The companies would have been forced to display the new labels by Sept. 22.
However, Leon, in granting the companies' request for a preliminary injunction, stayed the effective date until 15 months after the final resolution of the litigation.
"This case poses a constitutional challenge to a bold new tact by the Congress, and the FDA, in their obvious and continuing efforts to minimize, if not eradicate, tobacco use in the United States," Leon wrote in his 29-page memorandum opinion.
"Notwithstanding the potential legal and financial ramifications of this challenge, the government, for reasons known only to itself, is unwilling to voluntarily stay the effective date of this rule until the judicial branch can appropriately review the constitutionality of the government's novel -- and costly -- approach to regulating tobacco packaging and advertising.
"Thus, this court must -- and will -- act to preserve the status quo until it can evaluate, on the merits (and without incurring irreparable harm to those companies genuinely affected), the constitutionality of the commercial speech that these graphic images compel."
In 1998, 46 states reached a settlement with the tobacco industry that requires companies to make an annual payment to the states to offset health care costs caused by smoking.

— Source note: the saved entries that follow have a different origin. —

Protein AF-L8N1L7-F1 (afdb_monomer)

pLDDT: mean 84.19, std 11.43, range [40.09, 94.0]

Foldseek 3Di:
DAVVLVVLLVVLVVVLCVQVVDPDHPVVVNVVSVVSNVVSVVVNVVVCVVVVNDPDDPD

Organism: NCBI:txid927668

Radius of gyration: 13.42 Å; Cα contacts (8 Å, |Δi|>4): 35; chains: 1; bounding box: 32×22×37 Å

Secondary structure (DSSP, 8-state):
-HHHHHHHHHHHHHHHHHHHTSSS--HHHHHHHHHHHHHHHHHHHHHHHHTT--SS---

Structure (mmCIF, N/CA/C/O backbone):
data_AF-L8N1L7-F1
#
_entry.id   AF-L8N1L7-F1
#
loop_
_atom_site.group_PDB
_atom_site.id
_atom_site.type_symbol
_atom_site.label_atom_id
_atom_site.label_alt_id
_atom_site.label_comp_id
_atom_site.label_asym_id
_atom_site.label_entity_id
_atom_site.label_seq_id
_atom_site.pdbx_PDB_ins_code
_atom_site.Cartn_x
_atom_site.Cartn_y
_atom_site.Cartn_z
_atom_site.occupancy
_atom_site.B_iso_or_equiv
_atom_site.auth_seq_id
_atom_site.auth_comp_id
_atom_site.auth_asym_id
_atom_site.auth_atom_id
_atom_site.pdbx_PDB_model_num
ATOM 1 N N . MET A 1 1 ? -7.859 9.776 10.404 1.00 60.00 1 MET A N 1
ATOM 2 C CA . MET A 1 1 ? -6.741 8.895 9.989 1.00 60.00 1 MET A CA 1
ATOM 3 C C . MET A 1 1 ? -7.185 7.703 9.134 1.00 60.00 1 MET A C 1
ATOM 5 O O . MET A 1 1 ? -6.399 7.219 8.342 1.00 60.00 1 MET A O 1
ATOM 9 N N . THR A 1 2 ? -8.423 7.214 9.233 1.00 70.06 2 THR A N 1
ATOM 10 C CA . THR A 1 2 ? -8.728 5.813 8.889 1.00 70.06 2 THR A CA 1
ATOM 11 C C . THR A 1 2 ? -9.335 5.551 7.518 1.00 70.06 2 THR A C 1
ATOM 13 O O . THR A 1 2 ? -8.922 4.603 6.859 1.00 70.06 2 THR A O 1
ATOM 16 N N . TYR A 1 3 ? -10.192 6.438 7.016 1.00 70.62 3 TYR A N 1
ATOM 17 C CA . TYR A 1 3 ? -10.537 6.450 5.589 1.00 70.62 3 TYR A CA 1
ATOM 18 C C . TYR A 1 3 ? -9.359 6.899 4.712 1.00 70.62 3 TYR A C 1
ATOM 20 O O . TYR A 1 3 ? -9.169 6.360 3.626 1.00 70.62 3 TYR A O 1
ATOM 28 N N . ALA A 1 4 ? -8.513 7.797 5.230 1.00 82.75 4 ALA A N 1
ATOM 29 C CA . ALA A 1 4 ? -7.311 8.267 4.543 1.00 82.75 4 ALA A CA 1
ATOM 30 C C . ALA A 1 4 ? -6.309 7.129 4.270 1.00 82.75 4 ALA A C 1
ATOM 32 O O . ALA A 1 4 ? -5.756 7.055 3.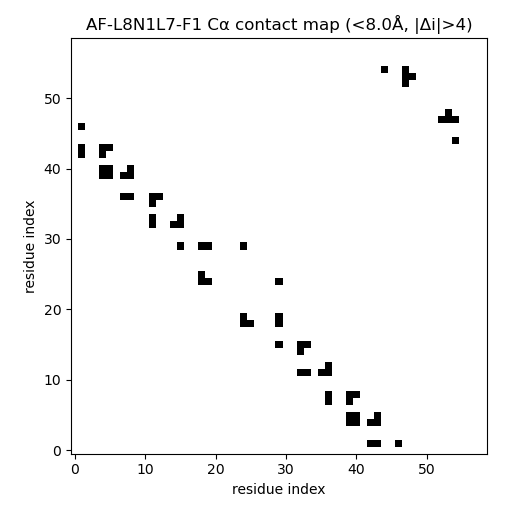179 1.00 82.75 4 ALA A O 1
ATOM 33 N N . ASN A 1 5 ? -6.123 6.196 5.212 1.00 82.81 5 ASN A N 1
ATOM 34 C CA . ASN A 1 5 ? -5.240 5.042 5.003 1.00 82.81 5 ASN A CA 1
ATOM 35 C C . ASN A 1 5 ? -5.793 4.067 3.954 1.00 82.81 5 ASN A C 1
ATOM 37 O O . ASN A 1 5 ? -5.034 3.569 3.127 1.00 82.81 5 ASN A O 1
ATOM 41 N N . LEU A 1 6 ? -7.108 3.821 3.940 1.00 83.12 6 LEU A N 1
ATOM 42 C CA . LEU A 1 6 ? -7.736 2.986 2.910 1.00 83.12 6 LEU A CA 1
ATOM 43 C C . LEU A 1 6 ? -7.609 3.616 1.516 1.00 83.12 6 LEU A C 1
ATOM 45 O O . LEU A 1 6 ? -7.312 2.923 0.543 1.00 83.12 6 LEU A O 1
ATOM 49 N N . GLU A 1 7 ? -7.826 4.925 1.413 1.00 86.94 7 GLU A N 1
ATOM 50 C CA . GLU A 1 7 ? -7.629 5.678 0.175 1.00 86.94 7 GLU A CA 1
ATOM 51 C C . GLU A 1 7 ? -6.168 5.612 -0.282 1.00 86.94 7 GLU A C 1
ATOM 53 O O . GLU A 1 7 ? -5.896 5.285 -1.435 1.00 86.94 7 GLU A O 1
ATOM 58 N N . ARG A 1 8 ? -5.218 5.785 0.640 1.00 89.25 8 ARG A N 1
ATOM 59 C CA . ARG A 1 8 ? -3.784 5.698 0.355 1.00 89.25 8 ARG A CA 1
ATOM 60 C C . ARG A 1 8 ? -3.358 4.307 -0.115 1.00 89.25 8 ARG A C 1
ATOM 62 O O . ARG A 1 8 ? -2.610 4.204 -1.083 1.00 89.25 8 ARG A O 1
ATOM 69 N N . VAL A 1 9 ? -3.901 3.240 0.482 1.00 88.56 9 VAL A N 1
ATOM 70 C CA . VAL A 1 9 ? -3.707 1.857 0.005 1.00 88.56 9 VAL A CA 1
ATOM 71 C C . VAL A 1 9 ? -4.198 1.697 -1.438 1.00 88.56 9 VAL A C 1
ATOM 73 O O . VAL A 1 9 ? -3.513 1.091 -2.263 1.00 88.56 9 VAL A O 1
ATOM 76 N N . ARG A 1 10 ? -5.372 2.248 -1.774 1.00 89.50 10 ARG A N 1
ATOM 77 C CA . ARG A 1 10 ? -5.915 2.185 -3.143 1.00 89.50 10 ARG A CA 1
ATOM 78 C C . ARG A 1 10 ? -5.029 2.937 -4.135 1.00 89.50 10 ARG A C 1
ATOM 80 O O . ARG A 1 10 ? -4.734 2.390 -5.197 1.00 89.50 10 ARG A O 1
ATOM 87 N N . THR A 1 11 ? -4.573 4.134 -3.774 1.00 92.25 11 THR A N 1
ATOM 88 C CA . THR A 1 11 ? -3.692 4.963 -4.607 1.00 92.25 11 THR A CA 1
ATOM 89 C C . THR A 1 11 ? -2.348 4.284 -4.861 1.00 92.25 11 THR A C 1
ATOM 91 O O . THR A 1 11 ? -1.953 4.136 -6.015 1.00 92.25 11 THR A O 1
ATOM 94 N N . LEU A 1 12 ? -1.684 3.780 -3.815 1.00 90.94 12 LEU A N 1
ATOM 95 C CA . LEU A 1 12 ? -0.401 3.078 -3.942 1.00 90.94 12 LEU A CA 1
ATOM 96 C C . LEU A 1 12 ? -0.523 1.828 -4.817 1.00 90.94 12 LEU A C 1
ATOM 98 O O . LEU A 1 12 ? 0.324 1.583 -5.672 1.00 90.94 12 LEU A O 1
ATOM 102 N N . ARG A 1 13 ? -1.619 1.067 -4.683 1.00 90.94 13 ARG A N 1
ATOM 103 C CA . ARG A 1 13 ? -1.879 -0.086 -5.555 1.00 90.94 13 ARG A CA 1
ATOM 104 C C . ARG A 1 13 ? -1.980 0.326 -7.027 1.00 9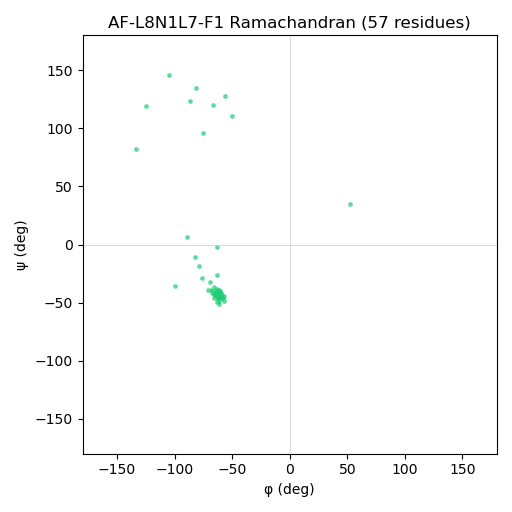0.94 13 ARG A C 1
ATOM 106 O O . ARG A 1 13 ? -1.444 -0.376 -7.880 1.00 90.94 13 ARG A O 1
ATOM 113 N N . GLN A 1 14 ? -2.657 1.432 -7.338 1.00 92.69 14 GLN A N 1
ATOM 114 C CA . GLN A 1 14 ? -2.750 1.926 -8.716 1.00 92.69 14 GLN A CA 1
ATOM 115 C C . GLN A 1 14 ? -1.397 2.402 -9.255 1.00 92.69 14 GLN A C 1
ATOM 117 O O . GLN A 1 14 ? -1.074 2.104 -10.403 1.00 92.69 14 GLN A O 1
ATOM 122 N N . GLN A 1 15 ? -0.595 3.080 -8.431 1.00 90.31 15 GLN A N 1
ATOM 123 C CA . GLN A 1 15 ? 0.744 3.544 -8.805 1.00 90.31 15 GLN A CA 1
ATOM 124 C C . GLN A 1 15 ? 1.704 2.381 -9.072 1.00 90.31 15 GLN A C 1
ATOM 126 O O . GLN A 1 15 ? 2.377 2.381 -10.097 1.00 90.31 15 GLN A O 1
ATOM 131 N N . ILE A 1 16 ? 1.697 1.343 -8.229 1.00 89.94 16 ILE A N 1
ATOM 132 C CA . ILE A 1 16 ? 2.485 0.121 -8.450 1.00 89.94 16 ILE A CA 1
ATOM 133 C C . ILE A 1 16 ? 2.090 -0.550 -9.769 1.00 89.94 16 ILE A C 1
ATOM 135 O O . ILE A 1 16 ? 2.960 -0.939 -10.545 1.00 89.94 16 ILE A O 1
ATOM 139 N N . ILE A 1 17 ? 0.788 -0.679 -10.050 1.00 89.44 17 ILE A N 1
ATOM 140 C CA . ILE A 1 17 ? 0.313 -1.251 -11.320 1.00 89.44 17 ILE A CA 1
ATOM 141 C C . ILE A 1 17 ? 0.786 -0.404 -12.505 1.00 89.44 17 ILE A C 1
ATOM 143 O O . ILE A 1 17 ? 1.229 -0.966 -13.498 1.00 89.44 17 ILE A O 1
ATOM 147 N N . ALA A 1 18 ? 0.700 0.925 -12.422 1.00 89.38 18 ALA A N 1
ATOM 148 C CA . ALA A 1 18 ? 1.155 1.809 -13.493 1.00 89.38 18 ALA A CA 1
ATOM 149 C C . ALA A 1 18 ? 2.665 1.671 -13.747 1.00 89.38 18 ALA A C 1
ATOM 151 O O . ALA A 1 18 ? 3.071 1.484 -14.891 1.00 89.38 18 ALA A O 1
ATOM 152 N N . GLU A 1 19 ? 3.468 1.678 -12.683 1.00 88.00 19 GLU A N 1
ATOM 153 C CA . GLU A 1 19 ? 4.929 1.562 -12.747 1.00 88.00 19 GLU A CA 1
ATOM 154 C C . GLU A 1 19 ? 5.370 0.208 -13.325 1.00 88.00 19 GLU A C 1
ATOM 156 O O . GLU A 1 19 ? 6.255 0.133 -14.170 1.00 88.00 19 GLU A O 1
ATOM 161 N N . THR A 1 20 ? 4.697 -0.877 -12.933 1.00 88.31 20 THR A N 1
ATOM 162 C CA . THR A 1 20 ? 5.030 -2.245 -13.375 1.00 88.31 20 THR A CA 1
ATOM 163 C C . THR A 1 20 ? 4.454 -2.627 -14.740 1.00 88.31 20 THR A C 1
ATOM 165 O O . THR A 1 20 ? 4.831 -3.655 -15.300 1.00 88.31 20 THR A O 1
ATOM 168 N N . LYS A 1 21 ? 3.542 -1.824 -15.304 1.00 87.06 21 LYS A N 1
ATOM 169 C CA . LYS A 1 21 ? 2.899 -2.103 -16.599 1.00 87.06 21 LYS A CA 1
ATOM 170 C C . LYS A 1 21 ? 3.790 -1.765 -17.799 1.00 87.06 21 LYS A C 1
ATOM 172 O O . LYS A 1 21 ? 3.524 -2.242 -18.903 1.00 87.06 21 LYS A O 1
ATOM 177 N N . HIS A 1 22 ? 4.826 -0.953 -17.609 1.00 74.94 22 HIS A N 1
ATOM 178 C CA . HIS A 1 22 ? 5.723 -0.517 -18.677 1.00 74.94 22 HIS A CA 1
ATOM 179 C C . HIS A 1 22 ? 7.070 -1.254 -18.602 1.00 74.94 22 HIS A C 1
ATOM 181 O O . HIS A 1 22 ? 7.548 -1.587 -17.525 1.00 74.94 22 HIS A O 1
ATOM 187 N N . GLY A 1 23 ? 7.682 -1.538 -19.761 1.00 72.88 23 GLY A N 1
ATOM 188 C CA . GLY A 1 23 ? 8.840 -2.443 -19.899 1.00 72.88 23 GLY A CA 1
ATOM 189 C C . GLY A 1 23 ? 10.136 -2.026 -19.185 1.00 72.88 23 GLY A C 1
ATOM 190 O O . GLY A 1 23 ? 11.104 -2.778 -19.219 1.00 72.88 23 GLY A O 1
ATOM 191 N N . PHE A 1 24 ? 10.151 -0.864 -18.530 1.00 79.00 24 PHE A N 1
ATOM 192 C CA . PHE A 1 24 ? 11.225 -0.390 -17.660 1.00 79.00 24 PHE A CA 1
ATOM 193 C C . PHE A 1 24 ? 10.611 0.152 -16.367 1.00 79.00 24 PHE A C 1
ATOM 195 O O . PHE A 1 24 ? 10.384 1.351 -16.245 1.00 79.00 24 PHE A O 1
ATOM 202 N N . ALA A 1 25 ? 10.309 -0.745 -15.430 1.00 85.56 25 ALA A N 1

The settlement has an estimated worth of $246 billion over its first 25 years.
Four other states reached their own agreements with the tobacco industry.
Wasden's brief says Leon failed to recognize the public health threat posed by cigarette smoking and a "long history of deception" by the industry.
"The appropriateness of a product warning depends upon the dangers posed by the product, the likelihood that its users will suffer harm, the likelihood that the warning will be noticed, and the capacity of those dependent on the warning to understand its import and act in response to it," the brief says.
"The urgency of a warning for a product that could cause the death of children may differ markedly from that of a warning for a product that could cause an upset stomach."
The other states that joined the brief are Alaska, Arizona, Arkansas, California, Connecticut, Hawaii, Illinois, Iowa, Maine, Maryland, Mississippi, Montana, New Hampshire, New Mexico, Ohio, Rhode Island, South Dakota, Utah, Vermont, Washington.